▸ What is needed: When the line with "ATOM 59 C CA" appears below, start repeating lines exactly, and keep going through the line with "ATOM 69 N N"; add nothing outside that span.

[Records contained in a dataset]
-- Opening Marker --

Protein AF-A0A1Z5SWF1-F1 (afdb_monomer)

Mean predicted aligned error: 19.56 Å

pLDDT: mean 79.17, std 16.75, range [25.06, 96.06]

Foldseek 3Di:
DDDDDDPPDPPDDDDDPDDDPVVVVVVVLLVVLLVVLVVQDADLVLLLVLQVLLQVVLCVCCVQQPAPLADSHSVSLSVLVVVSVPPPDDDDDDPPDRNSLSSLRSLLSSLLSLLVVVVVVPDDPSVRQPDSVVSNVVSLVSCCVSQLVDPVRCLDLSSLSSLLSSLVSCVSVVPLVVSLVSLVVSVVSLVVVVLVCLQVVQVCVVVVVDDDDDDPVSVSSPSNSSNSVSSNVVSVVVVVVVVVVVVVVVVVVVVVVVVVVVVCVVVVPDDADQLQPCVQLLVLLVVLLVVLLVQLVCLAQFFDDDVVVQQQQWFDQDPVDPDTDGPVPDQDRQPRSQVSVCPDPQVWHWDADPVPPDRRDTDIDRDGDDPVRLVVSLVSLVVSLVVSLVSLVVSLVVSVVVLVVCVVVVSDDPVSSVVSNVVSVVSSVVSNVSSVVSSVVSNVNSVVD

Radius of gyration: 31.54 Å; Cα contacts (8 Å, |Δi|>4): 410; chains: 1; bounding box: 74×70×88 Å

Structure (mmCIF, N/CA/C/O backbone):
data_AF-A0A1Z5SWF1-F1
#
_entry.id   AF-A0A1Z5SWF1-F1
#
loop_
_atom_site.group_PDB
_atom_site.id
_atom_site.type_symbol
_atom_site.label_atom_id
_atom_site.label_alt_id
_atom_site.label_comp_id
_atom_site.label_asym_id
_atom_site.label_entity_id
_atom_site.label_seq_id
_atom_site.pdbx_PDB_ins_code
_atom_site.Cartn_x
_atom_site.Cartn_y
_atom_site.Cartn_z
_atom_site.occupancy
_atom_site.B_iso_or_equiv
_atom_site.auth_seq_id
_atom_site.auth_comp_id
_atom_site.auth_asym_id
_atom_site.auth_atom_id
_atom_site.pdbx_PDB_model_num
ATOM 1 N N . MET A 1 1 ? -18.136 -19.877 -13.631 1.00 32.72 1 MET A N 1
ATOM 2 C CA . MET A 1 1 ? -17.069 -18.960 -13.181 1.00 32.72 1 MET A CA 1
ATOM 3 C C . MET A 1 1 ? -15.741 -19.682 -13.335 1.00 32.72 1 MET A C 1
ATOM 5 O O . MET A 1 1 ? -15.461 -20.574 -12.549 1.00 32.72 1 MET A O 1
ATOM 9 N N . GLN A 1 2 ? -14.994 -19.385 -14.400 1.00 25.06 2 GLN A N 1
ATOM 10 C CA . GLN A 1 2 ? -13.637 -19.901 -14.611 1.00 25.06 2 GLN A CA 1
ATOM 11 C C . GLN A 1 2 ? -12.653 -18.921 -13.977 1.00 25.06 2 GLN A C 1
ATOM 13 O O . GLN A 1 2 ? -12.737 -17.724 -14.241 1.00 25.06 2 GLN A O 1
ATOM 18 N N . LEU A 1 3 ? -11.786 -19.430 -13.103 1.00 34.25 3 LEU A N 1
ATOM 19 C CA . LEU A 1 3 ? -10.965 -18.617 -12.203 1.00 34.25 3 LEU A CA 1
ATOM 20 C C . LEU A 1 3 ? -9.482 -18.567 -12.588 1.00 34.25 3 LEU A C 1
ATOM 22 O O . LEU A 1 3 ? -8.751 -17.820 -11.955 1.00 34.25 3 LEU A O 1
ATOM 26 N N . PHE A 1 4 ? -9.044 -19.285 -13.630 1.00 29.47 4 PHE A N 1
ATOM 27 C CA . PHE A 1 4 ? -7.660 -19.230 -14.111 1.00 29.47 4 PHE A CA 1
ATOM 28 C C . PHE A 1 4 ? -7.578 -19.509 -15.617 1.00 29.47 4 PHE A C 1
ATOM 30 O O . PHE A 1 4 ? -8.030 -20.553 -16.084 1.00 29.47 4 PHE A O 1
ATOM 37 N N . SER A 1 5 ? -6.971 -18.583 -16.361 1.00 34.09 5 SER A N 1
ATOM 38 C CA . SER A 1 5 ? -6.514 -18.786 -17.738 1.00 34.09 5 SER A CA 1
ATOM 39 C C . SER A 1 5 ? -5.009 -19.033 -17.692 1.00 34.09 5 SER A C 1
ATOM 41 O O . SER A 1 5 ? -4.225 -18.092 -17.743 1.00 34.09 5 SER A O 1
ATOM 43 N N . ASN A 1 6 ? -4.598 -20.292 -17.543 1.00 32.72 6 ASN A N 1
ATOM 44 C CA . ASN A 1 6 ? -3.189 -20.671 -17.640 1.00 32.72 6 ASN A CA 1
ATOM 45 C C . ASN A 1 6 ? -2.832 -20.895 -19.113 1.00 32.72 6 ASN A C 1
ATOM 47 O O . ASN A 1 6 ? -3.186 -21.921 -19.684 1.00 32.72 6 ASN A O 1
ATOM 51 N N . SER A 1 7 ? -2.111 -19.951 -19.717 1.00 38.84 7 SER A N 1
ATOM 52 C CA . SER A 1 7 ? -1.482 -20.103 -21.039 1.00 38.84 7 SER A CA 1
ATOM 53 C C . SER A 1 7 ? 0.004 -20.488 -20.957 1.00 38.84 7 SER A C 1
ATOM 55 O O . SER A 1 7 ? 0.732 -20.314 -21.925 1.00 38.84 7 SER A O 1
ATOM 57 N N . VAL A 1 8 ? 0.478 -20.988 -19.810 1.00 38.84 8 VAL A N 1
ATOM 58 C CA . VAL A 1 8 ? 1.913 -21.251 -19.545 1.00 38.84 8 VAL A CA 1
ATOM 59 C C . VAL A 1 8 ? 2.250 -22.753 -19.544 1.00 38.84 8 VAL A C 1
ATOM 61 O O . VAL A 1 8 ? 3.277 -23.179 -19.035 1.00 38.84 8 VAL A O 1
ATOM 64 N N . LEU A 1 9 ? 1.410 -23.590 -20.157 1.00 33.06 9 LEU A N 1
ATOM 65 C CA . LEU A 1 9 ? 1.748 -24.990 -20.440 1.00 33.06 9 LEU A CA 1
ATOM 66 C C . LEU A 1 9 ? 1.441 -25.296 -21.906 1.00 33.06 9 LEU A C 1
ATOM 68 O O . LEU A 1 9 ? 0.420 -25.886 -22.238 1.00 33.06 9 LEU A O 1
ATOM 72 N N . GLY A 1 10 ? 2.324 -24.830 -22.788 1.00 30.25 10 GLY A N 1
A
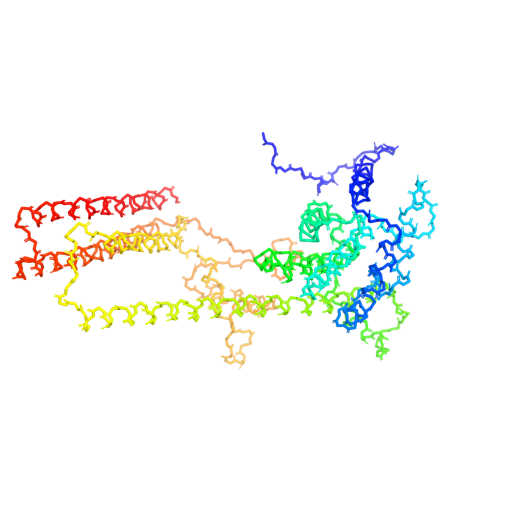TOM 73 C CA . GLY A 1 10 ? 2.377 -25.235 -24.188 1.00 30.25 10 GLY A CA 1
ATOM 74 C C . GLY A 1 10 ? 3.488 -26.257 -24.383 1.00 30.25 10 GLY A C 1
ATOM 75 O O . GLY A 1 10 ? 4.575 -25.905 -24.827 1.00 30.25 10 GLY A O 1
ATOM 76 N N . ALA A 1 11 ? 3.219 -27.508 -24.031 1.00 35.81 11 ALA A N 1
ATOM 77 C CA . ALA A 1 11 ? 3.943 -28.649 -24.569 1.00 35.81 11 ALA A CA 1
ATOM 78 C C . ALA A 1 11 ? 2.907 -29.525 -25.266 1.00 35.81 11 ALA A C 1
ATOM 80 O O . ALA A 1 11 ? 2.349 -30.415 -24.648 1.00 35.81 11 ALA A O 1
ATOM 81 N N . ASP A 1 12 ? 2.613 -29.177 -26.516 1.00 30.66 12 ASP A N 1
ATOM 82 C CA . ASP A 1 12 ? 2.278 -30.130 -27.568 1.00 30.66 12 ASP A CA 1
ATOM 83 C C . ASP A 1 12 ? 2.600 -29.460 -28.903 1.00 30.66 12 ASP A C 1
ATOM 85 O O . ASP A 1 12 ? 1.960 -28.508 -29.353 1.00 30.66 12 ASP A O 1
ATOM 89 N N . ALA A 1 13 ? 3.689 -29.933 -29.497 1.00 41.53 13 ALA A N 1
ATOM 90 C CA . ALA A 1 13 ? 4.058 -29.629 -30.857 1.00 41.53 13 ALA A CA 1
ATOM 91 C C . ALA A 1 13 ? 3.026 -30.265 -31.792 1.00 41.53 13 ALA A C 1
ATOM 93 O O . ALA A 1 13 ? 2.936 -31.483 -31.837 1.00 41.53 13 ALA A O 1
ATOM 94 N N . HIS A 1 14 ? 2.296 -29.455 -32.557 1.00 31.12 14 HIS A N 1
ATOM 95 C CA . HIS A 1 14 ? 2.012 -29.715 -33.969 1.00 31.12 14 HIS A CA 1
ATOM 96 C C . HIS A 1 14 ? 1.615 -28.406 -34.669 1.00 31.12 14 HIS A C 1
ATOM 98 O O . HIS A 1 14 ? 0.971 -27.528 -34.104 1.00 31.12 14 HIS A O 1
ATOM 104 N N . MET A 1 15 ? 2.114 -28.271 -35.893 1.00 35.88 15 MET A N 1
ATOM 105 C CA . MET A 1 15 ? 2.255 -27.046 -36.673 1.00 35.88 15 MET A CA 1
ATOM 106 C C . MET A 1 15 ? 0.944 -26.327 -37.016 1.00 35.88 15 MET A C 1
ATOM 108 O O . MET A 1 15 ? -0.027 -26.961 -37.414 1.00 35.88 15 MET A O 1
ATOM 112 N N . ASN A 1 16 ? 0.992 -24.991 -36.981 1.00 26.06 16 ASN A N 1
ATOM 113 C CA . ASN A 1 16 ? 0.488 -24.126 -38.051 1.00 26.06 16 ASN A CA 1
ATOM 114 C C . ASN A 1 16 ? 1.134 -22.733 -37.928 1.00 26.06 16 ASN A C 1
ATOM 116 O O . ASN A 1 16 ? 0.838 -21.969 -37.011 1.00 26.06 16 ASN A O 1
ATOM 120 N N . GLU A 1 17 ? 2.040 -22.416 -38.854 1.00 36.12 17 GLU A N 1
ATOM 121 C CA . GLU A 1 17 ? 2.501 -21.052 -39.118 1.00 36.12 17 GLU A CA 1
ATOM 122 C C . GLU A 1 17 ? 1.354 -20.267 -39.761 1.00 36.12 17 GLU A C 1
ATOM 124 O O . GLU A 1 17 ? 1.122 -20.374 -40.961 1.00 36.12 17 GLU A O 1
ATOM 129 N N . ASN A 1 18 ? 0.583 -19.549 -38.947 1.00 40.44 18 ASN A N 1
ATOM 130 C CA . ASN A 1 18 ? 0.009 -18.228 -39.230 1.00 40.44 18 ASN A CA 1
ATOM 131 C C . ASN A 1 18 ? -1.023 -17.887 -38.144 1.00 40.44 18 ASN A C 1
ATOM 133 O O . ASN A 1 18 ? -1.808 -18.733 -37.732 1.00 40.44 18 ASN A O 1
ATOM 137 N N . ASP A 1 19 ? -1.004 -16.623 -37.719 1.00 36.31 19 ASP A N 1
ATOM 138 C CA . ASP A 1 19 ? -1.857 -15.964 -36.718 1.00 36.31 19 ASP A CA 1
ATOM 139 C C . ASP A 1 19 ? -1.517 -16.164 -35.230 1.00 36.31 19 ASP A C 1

-- Closing Marker --
-- Opening Marker --

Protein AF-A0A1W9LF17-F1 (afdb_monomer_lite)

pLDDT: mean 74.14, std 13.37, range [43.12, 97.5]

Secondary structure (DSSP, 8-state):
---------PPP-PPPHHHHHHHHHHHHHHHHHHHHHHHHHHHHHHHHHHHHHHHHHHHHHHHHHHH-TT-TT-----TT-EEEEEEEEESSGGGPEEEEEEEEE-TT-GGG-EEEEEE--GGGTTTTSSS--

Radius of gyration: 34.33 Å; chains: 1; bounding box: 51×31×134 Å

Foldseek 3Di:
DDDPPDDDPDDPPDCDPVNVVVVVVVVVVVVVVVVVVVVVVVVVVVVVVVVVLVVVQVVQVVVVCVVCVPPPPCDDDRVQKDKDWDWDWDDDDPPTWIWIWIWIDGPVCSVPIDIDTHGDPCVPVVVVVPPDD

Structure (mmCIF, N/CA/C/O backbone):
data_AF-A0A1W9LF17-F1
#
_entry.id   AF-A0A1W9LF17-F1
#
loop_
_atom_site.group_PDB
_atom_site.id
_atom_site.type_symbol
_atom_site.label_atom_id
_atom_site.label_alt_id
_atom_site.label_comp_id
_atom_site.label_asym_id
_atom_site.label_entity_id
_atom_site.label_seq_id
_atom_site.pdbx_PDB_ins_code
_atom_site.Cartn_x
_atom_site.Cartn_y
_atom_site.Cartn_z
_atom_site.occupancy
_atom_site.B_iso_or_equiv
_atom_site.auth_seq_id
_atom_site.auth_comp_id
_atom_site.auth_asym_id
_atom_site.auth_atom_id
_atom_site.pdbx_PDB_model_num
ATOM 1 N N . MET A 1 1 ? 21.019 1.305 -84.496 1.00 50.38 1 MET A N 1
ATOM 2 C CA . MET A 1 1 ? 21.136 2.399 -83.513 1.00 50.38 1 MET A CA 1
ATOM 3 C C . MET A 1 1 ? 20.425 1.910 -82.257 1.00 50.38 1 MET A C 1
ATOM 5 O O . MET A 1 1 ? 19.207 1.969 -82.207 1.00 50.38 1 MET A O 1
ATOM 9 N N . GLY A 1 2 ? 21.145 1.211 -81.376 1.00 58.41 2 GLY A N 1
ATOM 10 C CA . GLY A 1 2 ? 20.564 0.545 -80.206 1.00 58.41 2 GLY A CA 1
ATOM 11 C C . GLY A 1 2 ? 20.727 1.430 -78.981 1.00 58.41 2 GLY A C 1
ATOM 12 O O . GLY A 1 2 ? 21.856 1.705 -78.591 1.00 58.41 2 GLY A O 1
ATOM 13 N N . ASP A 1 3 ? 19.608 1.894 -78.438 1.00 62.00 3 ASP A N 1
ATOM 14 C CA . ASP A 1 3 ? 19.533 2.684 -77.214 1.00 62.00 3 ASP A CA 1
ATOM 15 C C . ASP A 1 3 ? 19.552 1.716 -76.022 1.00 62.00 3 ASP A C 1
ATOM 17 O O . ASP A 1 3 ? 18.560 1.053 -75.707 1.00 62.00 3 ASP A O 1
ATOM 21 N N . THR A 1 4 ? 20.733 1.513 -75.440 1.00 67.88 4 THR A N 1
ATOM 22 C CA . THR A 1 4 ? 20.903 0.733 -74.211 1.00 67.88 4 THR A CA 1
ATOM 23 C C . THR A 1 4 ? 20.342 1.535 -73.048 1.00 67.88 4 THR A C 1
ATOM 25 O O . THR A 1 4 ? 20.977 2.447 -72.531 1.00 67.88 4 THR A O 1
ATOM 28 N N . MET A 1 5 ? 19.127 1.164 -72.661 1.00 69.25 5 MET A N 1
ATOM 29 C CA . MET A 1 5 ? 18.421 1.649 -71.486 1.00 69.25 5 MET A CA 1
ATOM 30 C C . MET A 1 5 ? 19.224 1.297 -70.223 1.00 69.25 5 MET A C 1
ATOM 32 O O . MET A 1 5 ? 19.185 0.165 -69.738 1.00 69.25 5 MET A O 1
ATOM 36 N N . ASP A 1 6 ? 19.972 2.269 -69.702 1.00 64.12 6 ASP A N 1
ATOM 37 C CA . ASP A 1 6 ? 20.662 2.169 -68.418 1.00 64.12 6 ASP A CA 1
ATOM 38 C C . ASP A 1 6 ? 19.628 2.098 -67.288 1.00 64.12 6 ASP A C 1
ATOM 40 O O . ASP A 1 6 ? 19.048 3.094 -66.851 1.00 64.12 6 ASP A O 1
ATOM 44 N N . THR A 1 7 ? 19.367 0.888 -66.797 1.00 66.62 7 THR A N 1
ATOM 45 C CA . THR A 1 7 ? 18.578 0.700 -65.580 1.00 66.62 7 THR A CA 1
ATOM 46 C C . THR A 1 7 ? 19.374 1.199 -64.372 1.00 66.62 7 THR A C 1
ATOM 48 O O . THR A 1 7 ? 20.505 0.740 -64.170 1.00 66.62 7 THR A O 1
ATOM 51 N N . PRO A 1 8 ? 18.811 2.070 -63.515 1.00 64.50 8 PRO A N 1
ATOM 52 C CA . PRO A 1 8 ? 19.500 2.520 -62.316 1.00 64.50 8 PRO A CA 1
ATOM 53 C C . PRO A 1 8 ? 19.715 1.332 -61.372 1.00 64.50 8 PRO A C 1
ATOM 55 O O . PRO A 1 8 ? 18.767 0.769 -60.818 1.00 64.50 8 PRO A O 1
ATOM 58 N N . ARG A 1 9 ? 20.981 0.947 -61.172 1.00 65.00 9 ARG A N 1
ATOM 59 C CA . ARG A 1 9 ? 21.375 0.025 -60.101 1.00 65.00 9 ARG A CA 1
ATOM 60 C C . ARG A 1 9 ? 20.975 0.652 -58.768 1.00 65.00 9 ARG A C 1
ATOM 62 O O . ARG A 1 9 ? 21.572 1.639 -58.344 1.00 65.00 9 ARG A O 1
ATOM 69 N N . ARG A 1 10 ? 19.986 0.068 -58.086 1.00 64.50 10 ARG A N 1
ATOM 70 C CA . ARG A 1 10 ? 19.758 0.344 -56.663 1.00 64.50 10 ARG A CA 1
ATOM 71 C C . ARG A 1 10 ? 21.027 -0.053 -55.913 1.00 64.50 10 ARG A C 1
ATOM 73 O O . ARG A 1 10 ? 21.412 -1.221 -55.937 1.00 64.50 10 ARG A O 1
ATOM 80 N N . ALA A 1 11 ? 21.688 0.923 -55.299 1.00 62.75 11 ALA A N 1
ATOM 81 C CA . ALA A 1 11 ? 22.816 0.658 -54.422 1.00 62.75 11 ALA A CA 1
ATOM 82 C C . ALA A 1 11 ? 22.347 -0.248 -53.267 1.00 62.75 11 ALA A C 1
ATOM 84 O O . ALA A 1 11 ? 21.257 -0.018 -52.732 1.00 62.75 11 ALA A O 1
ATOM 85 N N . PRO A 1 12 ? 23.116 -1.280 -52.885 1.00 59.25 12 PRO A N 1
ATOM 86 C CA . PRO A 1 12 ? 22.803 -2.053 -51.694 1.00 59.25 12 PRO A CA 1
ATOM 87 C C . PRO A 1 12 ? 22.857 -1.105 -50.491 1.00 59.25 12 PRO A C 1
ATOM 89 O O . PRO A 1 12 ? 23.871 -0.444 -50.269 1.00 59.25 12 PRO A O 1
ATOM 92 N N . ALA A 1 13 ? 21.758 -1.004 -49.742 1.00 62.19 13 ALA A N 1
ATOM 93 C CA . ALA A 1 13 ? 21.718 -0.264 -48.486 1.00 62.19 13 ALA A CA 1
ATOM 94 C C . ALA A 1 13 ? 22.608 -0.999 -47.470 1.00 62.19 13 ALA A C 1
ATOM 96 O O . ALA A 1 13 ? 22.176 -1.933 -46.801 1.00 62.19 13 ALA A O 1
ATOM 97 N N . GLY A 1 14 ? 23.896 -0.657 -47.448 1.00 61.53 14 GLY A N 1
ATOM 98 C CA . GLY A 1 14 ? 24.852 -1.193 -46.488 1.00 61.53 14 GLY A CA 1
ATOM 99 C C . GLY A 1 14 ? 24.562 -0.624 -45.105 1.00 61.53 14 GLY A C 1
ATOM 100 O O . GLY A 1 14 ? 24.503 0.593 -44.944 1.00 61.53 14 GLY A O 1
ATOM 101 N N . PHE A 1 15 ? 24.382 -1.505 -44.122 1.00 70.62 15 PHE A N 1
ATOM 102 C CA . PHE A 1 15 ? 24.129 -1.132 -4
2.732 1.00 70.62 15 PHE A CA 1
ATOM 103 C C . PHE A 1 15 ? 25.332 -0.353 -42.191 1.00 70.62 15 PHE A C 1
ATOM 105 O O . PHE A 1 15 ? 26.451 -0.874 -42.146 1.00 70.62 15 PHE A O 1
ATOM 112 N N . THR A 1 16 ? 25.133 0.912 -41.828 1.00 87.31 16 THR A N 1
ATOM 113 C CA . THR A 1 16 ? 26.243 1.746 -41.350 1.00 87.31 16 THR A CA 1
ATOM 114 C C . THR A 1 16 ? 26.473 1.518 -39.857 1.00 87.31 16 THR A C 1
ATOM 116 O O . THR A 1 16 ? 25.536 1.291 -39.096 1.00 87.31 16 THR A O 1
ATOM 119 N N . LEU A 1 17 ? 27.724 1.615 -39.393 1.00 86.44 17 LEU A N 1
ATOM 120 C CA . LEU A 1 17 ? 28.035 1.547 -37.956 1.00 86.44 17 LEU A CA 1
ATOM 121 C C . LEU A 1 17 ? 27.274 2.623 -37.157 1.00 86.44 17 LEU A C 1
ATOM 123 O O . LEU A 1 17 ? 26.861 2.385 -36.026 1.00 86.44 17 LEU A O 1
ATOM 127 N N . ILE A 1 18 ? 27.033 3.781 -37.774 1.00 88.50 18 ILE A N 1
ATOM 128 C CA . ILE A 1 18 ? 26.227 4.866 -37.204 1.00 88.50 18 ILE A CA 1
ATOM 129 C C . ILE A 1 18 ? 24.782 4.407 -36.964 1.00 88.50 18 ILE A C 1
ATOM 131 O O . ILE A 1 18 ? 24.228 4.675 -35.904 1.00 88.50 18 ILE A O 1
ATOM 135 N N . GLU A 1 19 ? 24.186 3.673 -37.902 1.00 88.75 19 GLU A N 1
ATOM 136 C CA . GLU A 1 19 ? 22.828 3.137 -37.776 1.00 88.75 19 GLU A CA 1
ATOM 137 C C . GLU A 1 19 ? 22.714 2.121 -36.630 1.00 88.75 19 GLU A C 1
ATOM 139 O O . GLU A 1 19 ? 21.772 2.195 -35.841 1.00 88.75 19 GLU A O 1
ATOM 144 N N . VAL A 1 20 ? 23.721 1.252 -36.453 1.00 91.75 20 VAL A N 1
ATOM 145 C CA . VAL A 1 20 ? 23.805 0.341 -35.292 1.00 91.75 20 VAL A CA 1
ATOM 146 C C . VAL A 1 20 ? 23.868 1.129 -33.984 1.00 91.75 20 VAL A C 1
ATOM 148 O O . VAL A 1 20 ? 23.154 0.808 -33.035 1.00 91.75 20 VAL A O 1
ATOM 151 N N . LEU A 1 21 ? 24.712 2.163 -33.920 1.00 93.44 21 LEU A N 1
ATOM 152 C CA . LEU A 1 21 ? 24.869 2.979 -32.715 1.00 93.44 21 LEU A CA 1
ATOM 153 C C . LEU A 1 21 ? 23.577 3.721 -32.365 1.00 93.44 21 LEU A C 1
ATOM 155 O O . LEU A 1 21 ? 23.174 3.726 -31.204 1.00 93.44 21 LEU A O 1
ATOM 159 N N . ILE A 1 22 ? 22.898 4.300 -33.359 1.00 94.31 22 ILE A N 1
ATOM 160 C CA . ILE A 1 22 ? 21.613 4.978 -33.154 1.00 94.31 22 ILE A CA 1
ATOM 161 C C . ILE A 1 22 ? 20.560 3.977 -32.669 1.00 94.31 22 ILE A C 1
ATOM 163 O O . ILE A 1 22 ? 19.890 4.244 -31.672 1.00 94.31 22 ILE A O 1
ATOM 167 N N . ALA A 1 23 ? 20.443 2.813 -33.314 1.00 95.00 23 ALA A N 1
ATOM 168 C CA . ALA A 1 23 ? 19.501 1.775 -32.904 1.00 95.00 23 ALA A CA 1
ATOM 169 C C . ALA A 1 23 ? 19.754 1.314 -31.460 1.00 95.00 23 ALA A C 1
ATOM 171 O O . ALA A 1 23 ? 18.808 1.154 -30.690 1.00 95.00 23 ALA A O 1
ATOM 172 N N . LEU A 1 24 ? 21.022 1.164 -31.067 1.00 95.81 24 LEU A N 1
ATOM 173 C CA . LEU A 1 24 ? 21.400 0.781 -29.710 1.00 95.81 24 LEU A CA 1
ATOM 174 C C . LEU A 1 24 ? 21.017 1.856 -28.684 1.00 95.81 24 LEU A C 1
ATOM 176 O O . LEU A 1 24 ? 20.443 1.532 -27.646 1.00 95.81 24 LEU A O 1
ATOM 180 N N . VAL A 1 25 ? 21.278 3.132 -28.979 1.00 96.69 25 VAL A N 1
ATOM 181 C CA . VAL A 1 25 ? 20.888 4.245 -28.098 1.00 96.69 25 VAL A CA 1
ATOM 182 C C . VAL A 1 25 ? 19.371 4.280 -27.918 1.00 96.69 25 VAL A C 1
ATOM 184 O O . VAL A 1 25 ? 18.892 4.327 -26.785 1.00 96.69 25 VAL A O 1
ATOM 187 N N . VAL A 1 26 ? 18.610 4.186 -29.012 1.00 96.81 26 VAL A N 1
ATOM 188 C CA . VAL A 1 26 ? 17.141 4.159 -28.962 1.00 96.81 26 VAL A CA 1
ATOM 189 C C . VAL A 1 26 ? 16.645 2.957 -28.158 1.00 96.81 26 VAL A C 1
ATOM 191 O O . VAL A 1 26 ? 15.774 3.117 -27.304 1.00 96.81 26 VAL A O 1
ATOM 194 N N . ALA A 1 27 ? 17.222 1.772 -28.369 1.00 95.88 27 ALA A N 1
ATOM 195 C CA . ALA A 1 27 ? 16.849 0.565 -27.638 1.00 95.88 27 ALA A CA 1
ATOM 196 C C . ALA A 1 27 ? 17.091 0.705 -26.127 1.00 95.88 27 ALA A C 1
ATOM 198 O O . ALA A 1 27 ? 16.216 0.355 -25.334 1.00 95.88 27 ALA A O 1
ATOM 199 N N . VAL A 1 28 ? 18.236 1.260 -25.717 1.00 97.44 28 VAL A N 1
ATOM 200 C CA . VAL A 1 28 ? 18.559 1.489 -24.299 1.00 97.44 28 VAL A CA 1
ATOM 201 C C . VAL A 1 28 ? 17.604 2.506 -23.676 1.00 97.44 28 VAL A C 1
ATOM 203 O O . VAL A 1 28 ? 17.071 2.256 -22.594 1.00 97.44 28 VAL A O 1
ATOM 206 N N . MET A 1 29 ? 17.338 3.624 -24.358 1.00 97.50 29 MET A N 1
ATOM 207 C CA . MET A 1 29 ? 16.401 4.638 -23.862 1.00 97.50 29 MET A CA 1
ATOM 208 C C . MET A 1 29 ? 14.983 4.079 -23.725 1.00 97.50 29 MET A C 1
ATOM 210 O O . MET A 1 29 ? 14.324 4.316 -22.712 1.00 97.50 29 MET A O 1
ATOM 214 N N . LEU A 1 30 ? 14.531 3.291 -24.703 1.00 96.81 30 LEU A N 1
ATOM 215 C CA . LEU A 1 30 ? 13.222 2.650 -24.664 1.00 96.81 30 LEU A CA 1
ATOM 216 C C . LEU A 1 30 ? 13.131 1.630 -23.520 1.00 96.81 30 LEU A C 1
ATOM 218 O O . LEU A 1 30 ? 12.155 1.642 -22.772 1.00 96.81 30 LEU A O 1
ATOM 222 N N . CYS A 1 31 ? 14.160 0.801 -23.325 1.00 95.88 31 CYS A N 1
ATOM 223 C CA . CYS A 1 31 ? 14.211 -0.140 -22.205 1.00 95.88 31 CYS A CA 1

-- Closing Marker --

▸ Answer box:
ATOM 59 C CA . ARG A 1 9 ? 21.375 0.025 -60.101 1.00 65.00 9 ARG A CA 1
ATOM 60 C C . ARG A 1 9 ? 20.975 0.652 -58.768 1.00 65.00 9 ARG A C 1
ATOM 62 O O . ARG A 1 9 ? 21.572 1.639 -58.344 1.00 65.00 9 ARG A O 1
ATOM 69 N N . ARG A 1 10 ? 19.986 0.068 -58.086 1.00 64.50 10 ARG A N 1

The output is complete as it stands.